* [Extracted entries]:
-=-=-
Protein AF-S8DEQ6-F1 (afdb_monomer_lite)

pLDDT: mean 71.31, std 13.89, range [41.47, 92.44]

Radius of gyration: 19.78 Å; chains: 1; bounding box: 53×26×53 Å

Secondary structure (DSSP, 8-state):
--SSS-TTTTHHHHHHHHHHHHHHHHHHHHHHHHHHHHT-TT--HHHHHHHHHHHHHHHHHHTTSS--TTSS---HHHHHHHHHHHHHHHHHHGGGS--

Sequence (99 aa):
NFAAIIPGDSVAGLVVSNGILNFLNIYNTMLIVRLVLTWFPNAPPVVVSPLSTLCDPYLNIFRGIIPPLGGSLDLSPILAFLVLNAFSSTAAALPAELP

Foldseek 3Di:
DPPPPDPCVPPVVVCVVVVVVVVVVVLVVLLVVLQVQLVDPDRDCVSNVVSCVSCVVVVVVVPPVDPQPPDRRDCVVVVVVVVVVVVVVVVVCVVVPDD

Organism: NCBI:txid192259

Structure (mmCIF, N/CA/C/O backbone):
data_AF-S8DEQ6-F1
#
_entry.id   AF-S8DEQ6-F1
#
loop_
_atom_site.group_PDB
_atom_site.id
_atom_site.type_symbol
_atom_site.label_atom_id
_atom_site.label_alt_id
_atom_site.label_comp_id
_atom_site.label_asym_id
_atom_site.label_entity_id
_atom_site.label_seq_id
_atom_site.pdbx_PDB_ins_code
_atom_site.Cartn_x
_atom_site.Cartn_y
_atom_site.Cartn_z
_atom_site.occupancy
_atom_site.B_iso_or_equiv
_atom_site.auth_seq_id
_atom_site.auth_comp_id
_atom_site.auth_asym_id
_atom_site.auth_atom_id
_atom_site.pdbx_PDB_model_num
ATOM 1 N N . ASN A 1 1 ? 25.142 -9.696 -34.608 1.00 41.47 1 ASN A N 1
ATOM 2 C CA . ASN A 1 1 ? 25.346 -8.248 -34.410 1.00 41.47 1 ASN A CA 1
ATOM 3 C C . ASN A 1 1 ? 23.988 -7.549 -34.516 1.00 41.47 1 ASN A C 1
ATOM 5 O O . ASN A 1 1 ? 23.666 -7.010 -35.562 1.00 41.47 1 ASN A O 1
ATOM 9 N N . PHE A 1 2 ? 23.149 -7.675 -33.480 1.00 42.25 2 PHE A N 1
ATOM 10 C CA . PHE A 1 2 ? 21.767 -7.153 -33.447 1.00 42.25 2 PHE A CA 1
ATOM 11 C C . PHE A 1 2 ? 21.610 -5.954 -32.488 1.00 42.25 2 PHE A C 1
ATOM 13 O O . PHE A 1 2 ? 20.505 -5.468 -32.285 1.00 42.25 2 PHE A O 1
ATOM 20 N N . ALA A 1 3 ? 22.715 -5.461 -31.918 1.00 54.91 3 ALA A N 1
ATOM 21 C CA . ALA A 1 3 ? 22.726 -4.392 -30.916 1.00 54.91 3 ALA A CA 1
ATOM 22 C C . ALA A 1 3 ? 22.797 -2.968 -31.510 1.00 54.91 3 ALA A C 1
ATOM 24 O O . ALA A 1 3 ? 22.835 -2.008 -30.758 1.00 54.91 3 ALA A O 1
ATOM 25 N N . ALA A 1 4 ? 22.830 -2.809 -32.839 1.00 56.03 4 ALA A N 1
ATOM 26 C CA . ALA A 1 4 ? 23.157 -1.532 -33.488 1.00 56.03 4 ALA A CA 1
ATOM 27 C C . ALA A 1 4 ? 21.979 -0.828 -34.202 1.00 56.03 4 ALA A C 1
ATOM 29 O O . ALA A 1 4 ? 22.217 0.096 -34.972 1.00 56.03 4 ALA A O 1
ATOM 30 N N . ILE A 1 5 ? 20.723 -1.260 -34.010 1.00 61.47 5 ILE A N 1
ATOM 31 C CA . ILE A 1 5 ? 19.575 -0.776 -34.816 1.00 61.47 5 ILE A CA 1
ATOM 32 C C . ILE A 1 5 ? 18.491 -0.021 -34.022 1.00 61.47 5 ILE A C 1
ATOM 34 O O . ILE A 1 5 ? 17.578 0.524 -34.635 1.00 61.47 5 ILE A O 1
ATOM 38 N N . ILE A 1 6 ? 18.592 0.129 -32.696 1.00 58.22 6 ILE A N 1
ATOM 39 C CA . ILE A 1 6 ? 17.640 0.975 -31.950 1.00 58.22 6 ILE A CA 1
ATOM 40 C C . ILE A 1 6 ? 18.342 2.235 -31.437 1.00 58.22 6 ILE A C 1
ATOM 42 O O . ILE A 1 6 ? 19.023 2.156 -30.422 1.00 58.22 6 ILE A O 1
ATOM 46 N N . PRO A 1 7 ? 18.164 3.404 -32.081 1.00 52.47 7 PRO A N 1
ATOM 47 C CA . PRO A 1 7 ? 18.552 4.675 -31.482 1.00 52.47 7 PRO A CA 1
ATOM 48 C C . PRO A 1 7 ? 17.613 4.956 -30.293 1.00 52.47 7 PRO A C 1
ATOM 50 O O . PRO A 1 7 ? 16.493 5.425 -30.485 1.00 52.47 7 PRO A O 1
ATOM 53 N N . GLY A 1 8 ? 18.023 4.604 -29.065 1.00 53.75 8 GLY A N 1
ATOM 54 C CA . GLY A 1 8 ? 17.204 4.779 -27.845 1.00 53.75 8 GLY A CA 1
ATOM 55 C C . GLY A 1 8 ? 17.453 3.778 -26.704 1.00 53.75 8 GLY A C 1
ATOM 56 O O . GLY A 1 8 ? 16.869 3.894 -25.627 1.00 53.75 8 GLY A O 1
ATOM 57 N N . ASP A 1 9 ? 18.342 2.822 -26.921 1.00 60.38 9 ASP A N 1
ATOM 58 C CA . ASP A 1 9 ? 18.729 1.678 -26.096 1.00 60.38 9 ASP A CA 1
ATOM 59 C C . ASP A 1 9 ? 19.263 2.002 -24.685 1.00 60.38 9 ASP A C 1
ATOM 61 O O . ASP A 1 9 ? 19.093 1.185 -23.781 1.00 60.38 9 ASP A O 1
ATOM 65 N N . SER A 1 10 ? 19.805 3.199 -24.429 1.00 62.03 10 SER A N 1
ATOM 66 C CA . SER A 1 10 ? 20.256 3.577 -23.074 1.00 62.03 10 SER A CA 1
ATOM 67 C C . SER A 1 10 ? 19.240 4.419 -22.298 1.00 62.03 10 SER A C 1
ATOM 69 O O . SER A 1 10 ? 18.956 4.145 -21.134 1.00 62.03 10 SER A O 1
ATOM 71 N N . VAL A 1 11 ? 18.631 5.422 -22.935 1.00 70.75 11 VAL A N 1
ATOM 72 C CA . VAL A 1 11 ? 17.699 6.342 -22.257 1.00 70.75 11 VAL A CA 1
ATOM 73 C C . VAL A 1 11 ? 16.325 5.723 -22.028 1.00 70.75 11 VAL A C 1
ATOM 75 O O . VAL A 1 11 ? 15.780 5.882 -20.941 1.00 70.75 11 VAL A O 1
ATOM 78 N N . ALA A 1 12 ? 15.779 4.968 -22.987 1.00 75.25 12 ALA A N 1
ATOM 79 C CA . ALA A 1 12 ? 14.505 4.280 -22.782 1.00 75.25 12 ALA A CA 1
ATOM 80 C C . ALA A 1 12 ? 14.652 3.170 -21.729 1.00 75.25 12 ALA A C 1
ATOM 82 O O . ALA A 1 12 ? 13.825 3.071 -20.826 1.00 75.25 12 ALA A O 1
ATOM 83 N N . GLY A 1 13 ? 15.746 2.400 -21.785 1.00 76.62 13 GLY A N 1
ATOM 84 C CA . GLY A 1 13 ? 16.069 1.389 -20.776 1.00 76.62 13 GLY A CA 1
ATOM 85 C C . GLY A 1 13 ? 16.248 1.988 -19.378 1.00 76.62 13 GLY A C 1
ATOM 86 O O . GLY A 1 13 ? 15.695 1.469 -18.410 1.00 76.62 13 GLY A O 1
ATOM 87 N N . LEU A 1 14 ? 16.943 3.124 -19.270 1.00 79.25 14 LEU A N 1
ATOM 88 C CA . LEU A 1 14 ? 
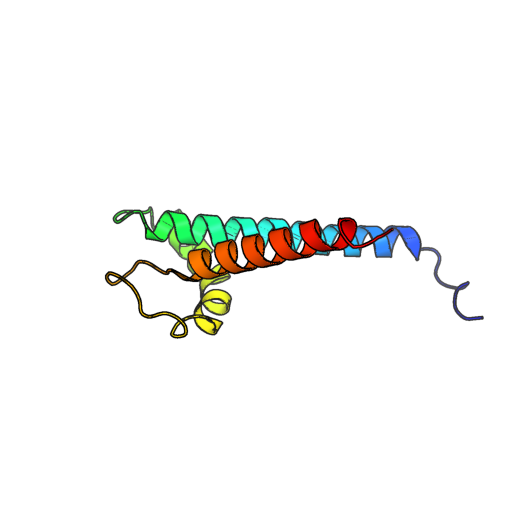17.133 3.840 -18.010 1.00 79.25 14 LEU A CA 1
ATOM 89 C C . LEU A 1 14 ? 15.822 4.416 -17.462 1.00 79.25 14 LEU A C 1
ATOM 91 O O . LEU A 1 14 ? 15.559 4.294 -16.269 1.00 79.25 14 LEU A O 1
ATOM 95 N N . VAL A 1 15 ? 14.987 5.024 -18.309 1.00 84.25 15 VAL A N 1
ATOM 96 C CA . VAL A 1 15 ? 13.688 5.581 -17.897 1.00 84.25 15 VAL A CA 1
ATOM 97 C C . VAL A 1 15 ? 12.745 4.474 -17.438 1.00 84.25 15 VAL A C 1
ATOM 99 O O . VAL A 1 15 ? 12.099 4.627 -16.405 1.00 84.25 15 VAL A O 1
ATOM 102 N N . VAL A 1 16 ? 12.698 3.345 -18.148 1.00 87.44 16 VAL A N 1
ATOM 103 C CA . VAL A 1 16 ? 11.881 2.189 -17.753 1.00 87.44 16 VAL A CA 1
-=-=-
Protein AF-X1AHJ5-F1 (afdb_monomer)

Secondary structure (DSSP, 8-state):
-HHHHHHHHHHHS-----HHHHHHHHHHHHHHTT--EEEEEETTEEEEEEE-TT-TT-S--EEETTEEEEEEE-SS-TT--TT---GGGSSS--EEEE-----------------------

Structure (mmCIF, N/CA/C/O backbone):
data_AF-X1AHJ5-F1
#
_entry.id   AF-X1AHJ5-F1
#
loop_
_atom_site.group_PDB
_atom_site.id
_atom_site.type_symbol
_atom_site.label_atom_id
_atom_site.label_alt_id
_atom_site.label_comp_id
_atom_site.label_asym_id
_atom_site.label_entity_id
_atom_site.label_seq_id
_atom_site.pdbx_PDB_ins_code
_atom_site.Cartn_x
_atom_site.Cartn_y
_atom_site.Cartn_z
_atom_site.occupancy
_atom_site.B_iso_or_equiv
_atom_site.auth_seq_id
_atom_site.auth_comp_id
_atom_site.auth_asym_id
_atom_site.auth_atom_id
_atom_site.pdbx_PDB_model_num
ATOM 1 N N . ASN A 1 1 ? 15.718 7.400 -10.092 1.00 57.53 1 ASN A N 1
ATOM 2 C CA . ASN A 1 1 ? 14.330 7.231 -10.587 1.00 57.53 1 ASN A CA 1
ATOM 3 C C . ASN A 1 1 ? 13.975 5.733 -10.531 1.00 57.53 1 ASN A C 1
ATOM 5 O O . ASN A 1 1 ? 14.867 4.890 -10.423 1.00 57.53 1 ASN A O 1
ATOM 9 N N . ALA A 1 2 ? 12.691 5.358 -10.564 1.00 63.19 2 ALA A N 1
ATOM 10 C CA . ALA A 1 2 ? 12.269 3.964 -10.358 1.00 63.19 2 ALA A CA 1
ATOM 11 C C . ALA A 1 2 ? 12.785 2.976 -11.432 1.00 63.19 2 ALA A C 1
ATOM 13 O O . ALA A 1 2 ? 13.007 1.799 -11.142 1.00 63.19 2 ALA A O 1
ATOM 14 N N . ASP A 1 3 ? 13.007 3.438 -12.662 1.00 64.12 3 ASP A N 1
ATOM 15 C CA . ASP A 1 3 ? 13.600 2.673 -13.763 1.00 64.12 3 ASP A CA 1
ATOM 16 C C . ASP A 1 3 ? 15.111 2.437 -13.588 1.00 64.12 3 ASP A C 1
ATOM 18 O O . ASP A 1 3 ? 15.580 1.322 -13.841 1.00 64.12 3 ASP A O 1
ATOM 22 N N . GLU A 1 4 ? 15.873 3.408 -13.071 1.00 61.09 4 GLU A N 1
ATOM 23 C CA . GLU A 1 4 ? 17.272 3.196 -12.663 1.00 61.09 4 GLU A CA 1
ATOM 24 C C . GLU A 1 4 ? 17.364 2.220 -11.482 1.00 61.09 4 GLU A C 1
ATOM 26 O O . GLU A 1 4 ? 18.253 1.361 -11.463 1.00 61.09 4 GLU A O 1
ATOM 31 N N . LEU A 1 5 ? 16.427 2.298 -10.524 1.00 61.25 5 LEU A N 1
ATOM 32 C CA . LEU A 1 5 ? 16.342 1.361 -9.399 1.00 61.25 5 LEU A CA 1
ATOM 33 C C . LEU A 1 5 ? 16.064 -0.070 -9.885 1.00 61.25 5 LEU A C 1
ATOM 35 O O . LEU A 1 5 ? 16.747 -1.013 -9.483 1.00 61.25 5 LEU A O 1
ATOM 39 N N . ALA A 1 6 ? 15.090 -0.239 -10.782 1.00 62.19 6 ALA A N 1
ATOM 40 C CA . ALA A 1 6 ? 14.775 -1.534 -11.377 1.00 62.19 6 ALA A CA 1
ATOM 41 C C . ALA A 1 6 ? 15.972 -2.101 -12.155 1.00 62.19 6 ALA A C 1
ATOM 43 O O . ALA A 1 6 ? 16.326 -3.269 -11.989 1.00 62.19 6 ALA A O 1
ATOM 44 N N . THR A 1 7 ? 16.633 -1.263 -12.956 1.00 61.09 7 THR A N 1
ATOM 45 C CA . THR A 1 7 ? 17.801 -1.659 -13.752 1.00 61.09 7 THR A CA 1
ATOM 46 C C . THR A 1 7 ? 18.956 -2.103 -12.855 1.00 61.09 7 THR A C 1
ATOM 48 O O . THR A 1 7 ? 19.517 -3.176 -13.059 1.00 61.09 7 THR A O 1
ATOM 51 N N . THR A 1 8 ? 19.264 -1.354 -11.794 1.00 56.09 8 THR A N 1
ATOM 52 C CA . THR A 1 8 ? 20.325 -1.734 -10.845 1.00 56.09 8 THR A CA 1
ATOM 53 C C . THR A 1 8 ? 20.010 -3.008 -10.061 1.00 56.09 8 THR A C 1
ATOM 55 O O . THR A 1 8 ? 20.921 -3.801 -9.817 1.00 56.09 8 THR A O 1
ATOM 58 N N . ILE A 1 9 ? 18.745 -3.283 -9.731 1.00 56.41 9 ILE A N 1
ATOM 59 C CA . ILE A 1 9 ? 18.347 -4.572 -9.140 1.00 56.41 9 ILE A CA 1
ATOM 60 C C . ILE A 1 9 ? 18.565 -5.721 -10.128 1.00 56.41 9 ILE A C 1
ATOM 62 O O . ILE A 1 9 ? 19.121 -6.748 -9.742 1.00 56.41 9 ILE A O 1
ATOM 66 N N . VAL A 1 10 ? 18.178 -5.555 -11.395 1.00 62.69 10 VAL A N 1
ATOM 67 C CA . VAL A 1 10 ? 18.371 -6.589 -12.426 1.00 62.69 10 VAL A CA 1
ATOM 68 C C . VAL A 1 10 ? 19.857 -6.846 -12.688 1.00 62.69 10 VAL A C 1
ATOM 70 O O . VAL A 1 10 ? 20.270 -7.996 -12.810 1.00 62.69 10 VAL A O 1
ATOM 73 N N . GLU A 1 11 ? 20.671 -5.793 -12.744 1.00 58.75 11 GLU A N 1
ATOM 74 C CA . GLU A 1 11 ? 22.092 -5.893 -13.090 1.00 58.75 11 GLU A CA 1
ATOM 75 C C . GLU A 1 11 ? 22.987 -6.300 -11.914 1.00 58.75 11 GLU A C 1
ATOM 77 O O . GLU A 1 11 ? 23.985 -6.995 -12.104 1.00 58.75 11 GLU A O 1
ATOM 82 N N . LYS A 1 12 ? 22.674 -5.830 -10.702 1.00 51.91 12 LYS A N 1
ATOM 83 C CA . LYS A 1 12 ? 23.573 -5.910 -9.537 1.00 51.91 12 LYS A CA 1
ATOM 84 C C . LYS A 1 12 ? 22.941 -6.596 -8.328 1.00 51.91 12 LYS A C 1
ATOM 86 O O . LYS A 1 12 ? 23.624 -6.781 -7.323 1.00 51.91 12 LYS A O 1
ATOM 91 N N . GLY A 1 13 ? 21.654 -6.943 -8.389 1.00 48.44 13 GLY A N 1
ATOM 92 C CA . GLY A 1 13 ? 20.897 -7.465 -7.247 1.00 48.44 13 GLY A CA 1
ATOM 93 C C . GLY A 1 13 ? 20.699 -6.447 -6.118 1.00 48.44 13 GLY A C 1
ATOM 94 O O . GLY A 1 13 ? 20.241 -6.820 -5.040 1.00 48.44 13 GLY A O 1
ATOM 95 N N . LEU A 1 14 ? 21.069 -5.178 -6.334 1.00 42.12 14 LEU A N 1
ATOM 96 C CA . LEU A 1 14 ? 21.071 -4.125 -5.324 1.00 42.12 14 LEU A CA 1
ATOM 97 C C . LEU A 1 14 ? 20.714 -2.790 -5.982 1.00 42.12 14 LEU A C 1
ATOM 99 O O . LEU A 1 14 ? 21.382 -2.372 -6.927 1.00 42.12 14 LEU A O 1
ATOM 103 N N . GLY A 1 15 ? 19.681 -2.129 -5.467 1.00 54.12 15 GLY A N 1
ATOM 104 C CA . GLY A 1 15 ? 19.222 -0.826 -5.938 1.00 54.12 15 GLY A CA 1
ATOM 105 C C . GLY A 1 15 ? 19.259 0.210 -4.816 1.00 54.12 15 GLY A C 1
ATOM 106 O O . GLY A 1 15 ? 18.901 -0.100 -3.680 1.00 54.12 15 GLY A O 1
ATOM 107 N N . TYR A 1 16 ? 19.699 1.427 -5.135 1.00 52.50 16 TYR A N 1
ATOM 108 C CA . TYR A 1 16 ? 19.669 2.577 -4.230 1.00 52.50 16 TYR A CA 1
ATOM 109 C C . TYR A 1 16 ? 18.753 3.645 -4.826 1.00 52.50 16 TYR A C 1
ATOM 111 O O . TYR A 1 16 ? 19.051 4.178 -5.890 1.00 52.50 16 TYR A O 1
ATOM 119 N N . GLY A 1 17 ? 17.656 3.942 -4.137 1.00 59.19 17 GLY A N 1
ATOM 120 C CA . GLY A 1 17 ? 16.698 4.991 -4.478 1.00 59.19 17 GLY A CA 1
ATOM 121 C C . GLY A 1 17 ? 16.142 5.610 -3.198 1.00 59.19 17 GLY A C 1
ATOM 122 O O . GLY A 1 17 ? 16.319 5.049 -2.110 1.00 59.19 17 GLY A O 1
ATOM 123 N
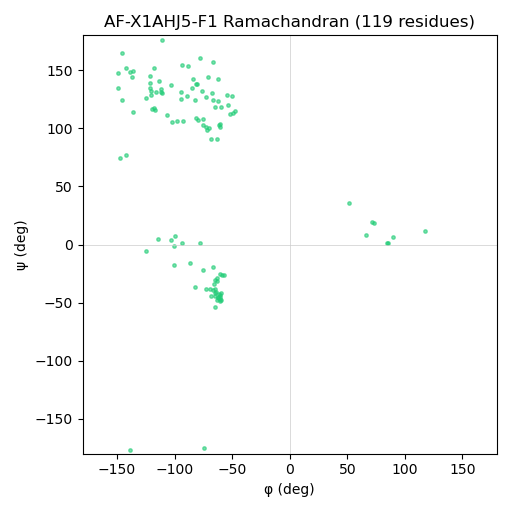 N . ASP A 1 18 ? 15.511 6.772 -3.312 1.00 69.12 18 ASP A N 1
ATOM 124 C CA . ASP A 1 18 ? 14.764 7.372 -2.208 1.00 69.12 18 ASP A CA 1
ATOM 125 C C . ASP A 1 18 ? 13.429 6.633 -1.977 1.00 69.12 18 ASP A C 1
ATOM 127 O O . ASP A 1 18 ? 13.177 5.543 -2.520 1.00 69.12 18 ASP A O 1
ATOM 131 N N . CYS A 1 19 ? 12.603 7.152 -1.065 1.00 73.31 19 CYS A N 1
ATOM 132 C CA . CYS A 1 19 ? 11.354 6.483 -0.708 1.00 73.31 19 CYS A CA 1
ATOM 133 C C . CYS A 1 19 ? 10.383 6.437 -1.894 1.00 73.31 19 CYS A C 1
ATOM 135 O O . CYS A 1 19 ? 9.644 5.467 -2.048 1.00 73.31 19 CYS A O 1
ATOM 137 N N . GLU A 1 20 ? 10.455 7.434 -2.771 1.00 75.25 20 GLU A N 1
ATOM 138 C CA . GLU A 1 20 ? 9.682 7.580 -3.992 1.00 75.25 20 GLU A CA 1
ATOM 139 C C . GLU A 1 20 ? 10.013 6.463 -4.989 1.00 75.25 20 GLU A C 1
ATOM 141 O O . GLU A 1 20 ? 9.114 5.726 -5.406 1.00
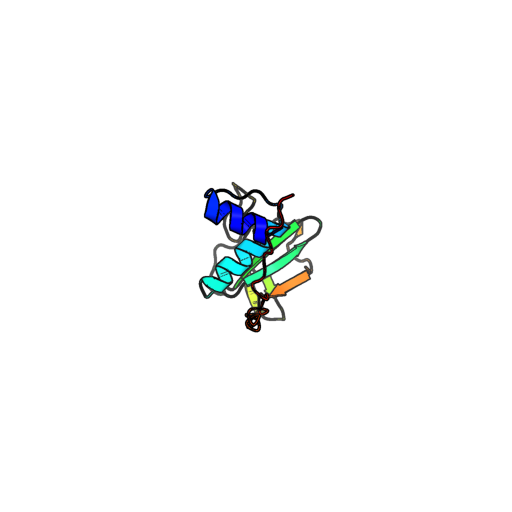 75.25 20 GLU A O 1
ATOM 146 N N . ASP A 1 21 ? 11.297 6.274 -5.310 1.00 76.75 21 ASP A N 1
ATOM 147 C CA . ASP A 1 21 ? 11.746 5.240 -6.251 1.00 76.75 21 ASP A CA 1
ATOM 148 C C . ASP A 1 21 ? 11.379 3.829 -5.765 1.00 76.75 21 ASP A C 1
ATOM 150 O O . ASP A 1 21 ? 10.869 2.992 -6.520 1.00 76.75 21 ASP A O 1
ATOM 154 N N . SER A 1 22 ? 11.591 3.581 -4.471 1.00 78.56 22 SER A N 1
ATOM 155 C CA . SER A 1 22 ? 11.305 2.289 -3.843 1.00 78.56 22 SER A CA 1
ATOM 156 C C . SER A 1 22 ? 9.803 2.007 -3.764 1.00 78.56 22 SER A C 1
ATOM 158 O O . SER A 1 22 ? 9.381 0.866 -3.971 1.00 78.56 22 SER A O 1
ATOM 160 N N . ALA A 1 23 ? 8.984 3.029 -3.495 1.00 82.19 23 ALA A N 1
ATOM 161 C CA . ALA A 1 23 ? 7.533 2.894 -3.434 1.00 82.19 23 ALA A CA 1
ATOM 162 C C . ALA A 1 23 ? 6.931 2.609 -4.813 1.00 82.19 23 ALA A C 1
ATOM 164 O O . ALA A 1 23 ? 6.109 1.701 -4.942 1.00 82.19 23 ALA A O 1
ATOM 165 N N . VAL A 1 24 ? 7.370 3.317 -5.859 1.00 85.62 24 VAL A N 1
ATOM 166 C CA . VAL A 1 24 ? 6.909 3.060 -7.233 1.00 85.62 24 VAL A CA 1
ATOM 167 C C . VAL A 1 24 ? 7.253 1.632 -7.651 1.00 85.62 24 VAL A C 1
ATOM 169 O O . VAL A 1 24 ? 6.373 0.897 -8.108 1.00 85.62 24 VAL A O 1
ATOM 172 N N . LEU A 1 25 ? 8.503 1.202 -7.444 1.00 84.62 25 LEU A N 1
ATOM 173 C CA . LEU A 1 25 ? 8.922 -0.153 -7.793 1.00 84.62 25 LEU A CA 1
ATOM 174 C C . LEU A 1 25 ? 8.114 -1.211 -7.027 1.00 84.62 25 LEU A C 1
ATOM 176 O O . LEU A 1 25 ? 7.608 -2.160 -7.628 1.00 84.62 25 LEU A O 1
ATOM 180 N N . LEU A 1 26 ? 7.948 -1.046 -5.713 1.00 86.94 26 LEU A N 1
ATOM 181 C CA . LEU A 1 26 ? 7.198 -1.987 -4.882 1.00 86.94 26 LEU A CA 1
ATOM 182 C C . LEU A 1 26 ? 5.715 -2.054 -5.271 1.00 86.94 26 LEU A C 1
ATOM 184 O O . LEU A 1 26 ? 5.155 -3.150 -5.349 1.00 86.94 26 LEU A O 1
-=-=-
* [Exercise]:
Every line that holds the word "Protein" should be copied from the listing.

* [Response]:
Protein AF-S8DEQ6-F1 (afdb_monomer_lite)
Protein AF-X1AHJ5-F1 (afdb_monomer)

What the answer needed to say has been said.